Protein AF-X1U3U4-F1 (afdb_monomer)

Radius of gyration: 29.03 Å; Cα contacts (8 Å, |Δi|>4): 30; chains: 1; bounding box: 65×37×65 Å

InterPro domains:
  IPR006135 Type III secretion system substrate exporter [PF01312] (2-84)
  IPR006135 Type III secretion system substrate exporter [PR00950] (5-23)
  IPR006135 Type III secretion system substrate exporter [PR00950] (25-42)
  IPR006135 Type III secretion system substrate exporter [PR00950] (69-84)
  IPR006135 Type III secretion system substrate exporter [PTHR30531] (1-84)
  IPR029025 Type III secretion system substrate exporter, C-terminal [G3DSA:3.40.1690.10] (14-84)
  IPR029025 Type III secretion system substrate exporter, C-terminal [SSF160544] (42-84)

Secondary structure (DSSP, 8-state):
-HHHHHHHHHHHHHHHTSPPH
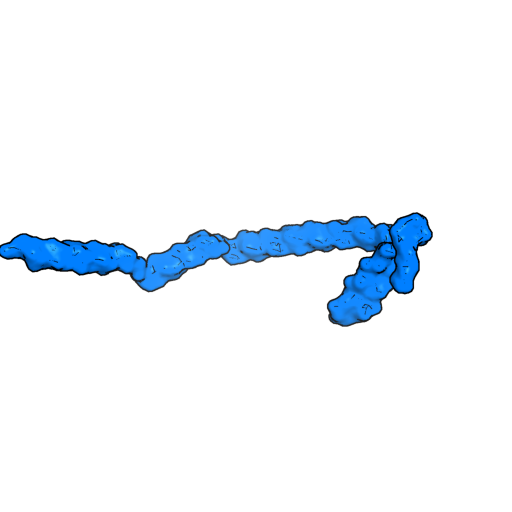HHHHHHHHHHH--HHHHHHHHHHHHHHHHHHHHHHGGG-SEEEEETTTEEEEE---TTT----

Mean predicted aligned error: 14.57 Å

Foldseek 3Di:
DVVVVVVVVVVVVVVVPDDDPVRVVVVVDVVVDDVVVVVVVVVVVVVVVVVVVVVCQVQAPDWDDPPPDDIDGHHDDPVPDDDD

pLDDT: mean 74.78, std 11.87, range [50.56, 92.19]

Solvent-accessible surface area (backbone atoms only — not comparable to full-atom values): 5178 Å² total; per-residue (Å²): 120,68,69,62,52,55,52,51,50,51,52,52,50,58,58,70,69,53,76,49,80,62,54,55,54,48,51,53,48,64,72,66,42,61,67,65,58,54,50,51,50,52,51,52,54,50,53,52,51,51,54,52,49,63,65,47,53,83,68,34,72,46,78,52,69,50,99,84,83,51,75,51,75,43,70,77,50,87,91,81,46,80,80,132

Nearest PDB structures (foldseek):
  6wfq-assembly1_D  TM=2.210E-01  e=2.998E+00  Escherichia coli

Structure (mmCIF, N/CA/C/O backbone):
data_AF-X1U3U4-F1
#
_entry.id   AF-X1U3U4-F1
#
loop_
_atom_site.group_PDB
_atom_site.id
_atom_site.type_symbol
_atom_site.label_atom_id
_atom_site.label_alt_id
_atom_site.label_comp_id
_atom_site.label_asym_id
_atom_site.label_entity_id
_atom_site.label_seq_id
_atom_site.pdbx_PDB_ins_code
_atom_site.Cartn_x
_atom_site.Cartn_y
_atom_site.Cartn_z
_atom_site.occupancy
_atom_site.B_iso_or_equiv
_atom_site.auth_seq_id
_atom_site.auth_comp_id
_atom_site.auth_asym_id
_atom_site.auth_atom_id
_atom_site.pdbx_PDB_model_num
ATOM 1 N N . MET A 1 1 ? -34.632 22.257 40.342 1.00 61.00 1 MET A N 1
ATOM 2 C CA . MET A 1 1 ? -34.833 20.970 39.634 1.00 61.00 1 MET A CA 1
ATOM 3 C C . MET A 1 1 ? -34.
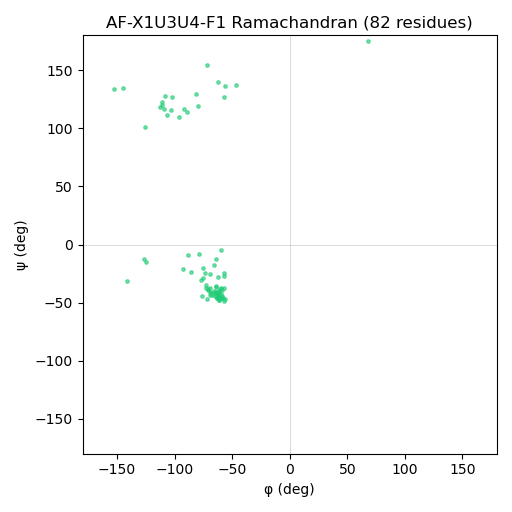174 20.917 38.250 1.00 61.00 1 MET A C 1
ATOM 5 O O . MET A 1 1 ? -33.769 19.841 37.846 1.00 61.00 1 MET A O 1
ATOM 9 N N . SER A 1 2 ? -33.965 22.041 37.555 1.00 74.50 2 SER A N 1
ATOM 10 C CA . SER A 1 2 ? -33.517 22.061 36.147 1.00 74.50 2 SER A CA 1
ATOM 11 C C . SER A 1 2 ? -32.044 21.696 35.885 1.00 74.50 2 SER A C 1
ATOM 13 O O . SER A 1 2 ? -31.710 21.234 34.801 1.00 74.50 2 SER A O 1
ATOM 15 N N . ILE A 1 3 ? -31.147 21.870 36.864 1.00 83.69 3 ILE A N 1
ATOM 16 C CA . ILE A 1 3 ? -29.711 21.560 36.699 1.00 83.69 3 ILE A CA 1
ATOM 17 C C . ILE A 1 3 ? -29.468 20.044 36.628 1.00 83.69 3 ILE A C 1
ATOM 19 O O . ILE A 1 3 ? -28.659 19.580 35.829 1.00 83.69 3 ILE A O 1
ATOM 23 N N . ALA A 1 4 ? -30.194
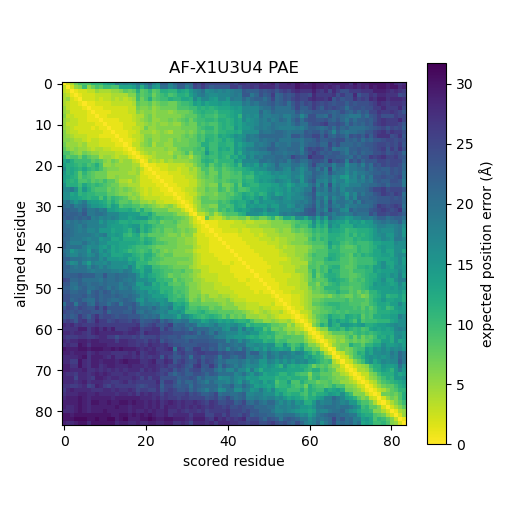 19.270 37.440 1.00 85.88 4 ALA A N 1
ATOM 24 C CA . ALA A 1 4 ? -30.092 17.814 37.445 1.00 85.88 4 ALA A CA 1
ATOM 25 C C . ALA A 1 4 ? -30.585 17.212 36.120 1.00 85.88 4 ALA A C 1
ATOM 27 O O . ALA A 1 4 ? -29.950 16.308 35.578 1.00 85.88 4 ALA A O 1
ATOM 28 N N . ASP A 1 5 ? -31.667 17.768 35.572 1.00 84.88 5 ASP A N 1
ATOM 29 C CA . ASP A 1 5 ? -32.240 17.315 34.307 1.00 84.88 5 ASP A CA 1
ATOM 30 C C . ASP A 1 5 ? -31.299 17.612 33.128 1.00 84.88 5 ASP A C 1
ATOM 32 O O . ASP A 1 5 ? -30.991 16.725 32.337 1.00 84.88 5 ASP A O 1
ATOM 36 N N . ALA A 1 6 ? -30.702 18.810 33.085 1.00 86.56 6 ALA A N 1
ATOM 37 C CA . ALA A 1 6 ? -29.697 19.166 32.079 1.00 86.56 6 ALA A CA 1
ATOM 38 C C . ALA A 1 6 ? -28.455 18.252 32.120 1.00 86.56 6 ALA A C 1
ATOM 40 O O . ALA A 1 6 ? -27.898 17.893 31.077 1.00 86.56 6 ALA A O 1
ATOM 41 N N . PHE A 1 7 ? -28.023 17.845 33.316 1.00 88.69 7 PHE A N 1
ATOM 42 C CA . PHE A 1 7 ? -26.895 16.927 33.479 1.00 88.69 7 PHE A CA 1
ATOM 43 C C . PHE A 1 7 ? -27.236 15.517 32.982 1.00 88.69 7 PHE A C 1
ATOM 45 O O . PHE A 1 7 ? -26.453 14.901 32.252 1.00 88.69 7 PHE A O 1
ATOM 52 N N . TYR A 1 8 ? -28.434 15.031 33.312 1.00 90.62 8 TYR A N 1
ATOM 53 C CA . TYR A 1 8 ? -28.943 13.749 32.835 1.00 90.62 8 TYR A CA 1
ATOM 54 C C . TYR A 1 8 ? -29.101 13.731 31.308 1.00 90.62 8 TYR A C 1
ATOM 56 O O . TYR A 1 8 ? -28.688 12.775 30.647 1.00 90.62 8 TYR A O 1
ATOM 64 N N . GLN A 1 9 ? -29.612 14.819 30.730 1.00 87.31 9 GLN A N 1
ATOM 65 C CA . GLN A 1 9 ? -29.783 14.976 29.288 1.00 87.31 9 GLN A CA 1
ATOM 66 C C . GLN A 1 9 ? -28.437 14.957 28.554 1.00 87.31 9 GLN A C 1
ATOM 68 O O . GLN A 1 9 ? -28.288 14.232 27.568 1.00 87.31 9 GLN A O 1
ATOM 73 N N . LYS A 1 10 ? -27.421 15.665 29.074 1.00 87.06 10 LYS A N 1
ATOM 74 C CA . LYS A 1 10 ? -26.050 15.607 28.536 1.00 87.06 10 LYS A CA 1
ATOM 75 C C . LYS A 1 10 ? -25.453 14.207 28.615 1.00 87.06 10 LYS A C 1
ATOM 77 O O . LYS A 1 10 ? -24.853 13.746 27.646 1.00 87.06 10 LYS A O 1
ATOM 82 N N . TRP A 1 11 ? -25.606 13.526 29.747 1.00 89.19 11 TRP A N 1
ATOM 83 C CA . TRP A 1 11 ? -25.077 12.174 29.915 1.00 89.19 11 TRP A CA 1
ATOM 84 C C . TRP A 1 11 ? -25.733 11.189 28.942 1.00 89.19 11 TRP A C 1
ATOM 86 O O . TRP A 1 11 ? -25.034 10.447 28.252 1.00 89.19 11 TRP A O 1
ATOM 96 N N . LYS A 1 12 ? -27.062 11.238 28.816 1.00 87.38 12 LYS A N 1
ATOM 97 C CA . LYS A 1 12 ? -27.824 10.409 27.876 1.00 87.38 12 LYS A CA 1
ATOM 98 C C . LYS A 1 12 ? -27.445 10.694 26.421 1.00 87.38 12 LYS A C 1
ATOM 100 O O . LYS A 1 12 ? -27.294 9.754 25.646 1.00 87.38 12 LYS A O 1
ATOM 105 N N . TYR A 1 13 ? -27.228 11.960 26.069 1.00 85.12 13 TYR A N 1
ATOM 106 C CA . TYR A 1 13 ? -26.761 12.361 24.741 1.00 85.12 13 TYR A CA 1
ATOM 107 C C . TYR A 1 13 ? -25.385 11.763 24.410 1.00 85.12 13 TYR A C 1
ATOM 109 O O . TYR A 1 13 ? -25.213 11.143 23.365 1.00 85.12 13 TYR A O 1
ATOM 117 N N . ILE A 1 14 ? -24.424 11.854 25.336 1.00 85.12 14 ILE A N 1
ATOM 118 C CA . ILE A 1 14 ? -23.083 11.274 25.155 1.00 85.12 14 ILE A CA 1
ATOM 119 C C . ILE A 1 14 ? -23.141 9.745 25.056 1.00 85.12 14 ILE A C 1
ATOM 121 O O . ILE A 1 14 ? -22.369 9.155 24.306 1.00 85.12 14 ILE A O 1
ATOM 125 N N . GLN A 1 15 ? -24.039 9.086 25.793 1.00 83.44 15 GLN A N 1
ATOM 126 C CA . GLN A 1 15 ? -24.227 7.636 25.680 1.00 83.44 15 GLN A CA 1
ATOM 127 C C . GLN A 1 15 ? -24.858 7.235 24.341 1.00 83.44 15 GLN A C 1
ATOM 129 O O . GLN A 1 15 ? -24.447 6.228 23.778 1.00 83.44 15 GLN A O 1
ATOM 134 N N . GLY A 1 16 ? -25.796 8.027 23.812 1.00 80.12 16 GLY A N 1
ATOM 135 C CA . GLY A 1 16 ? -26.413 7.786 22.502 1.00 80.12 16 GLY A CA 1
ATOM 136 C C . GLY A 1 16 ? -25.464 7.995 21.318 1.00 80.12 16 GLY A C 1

* * * * * * * * *

REQUIRED ACTION:
In how many lines of the material above does the word "terminal" appear? Reply with the number only.

EXERCISE RESPONSE:
2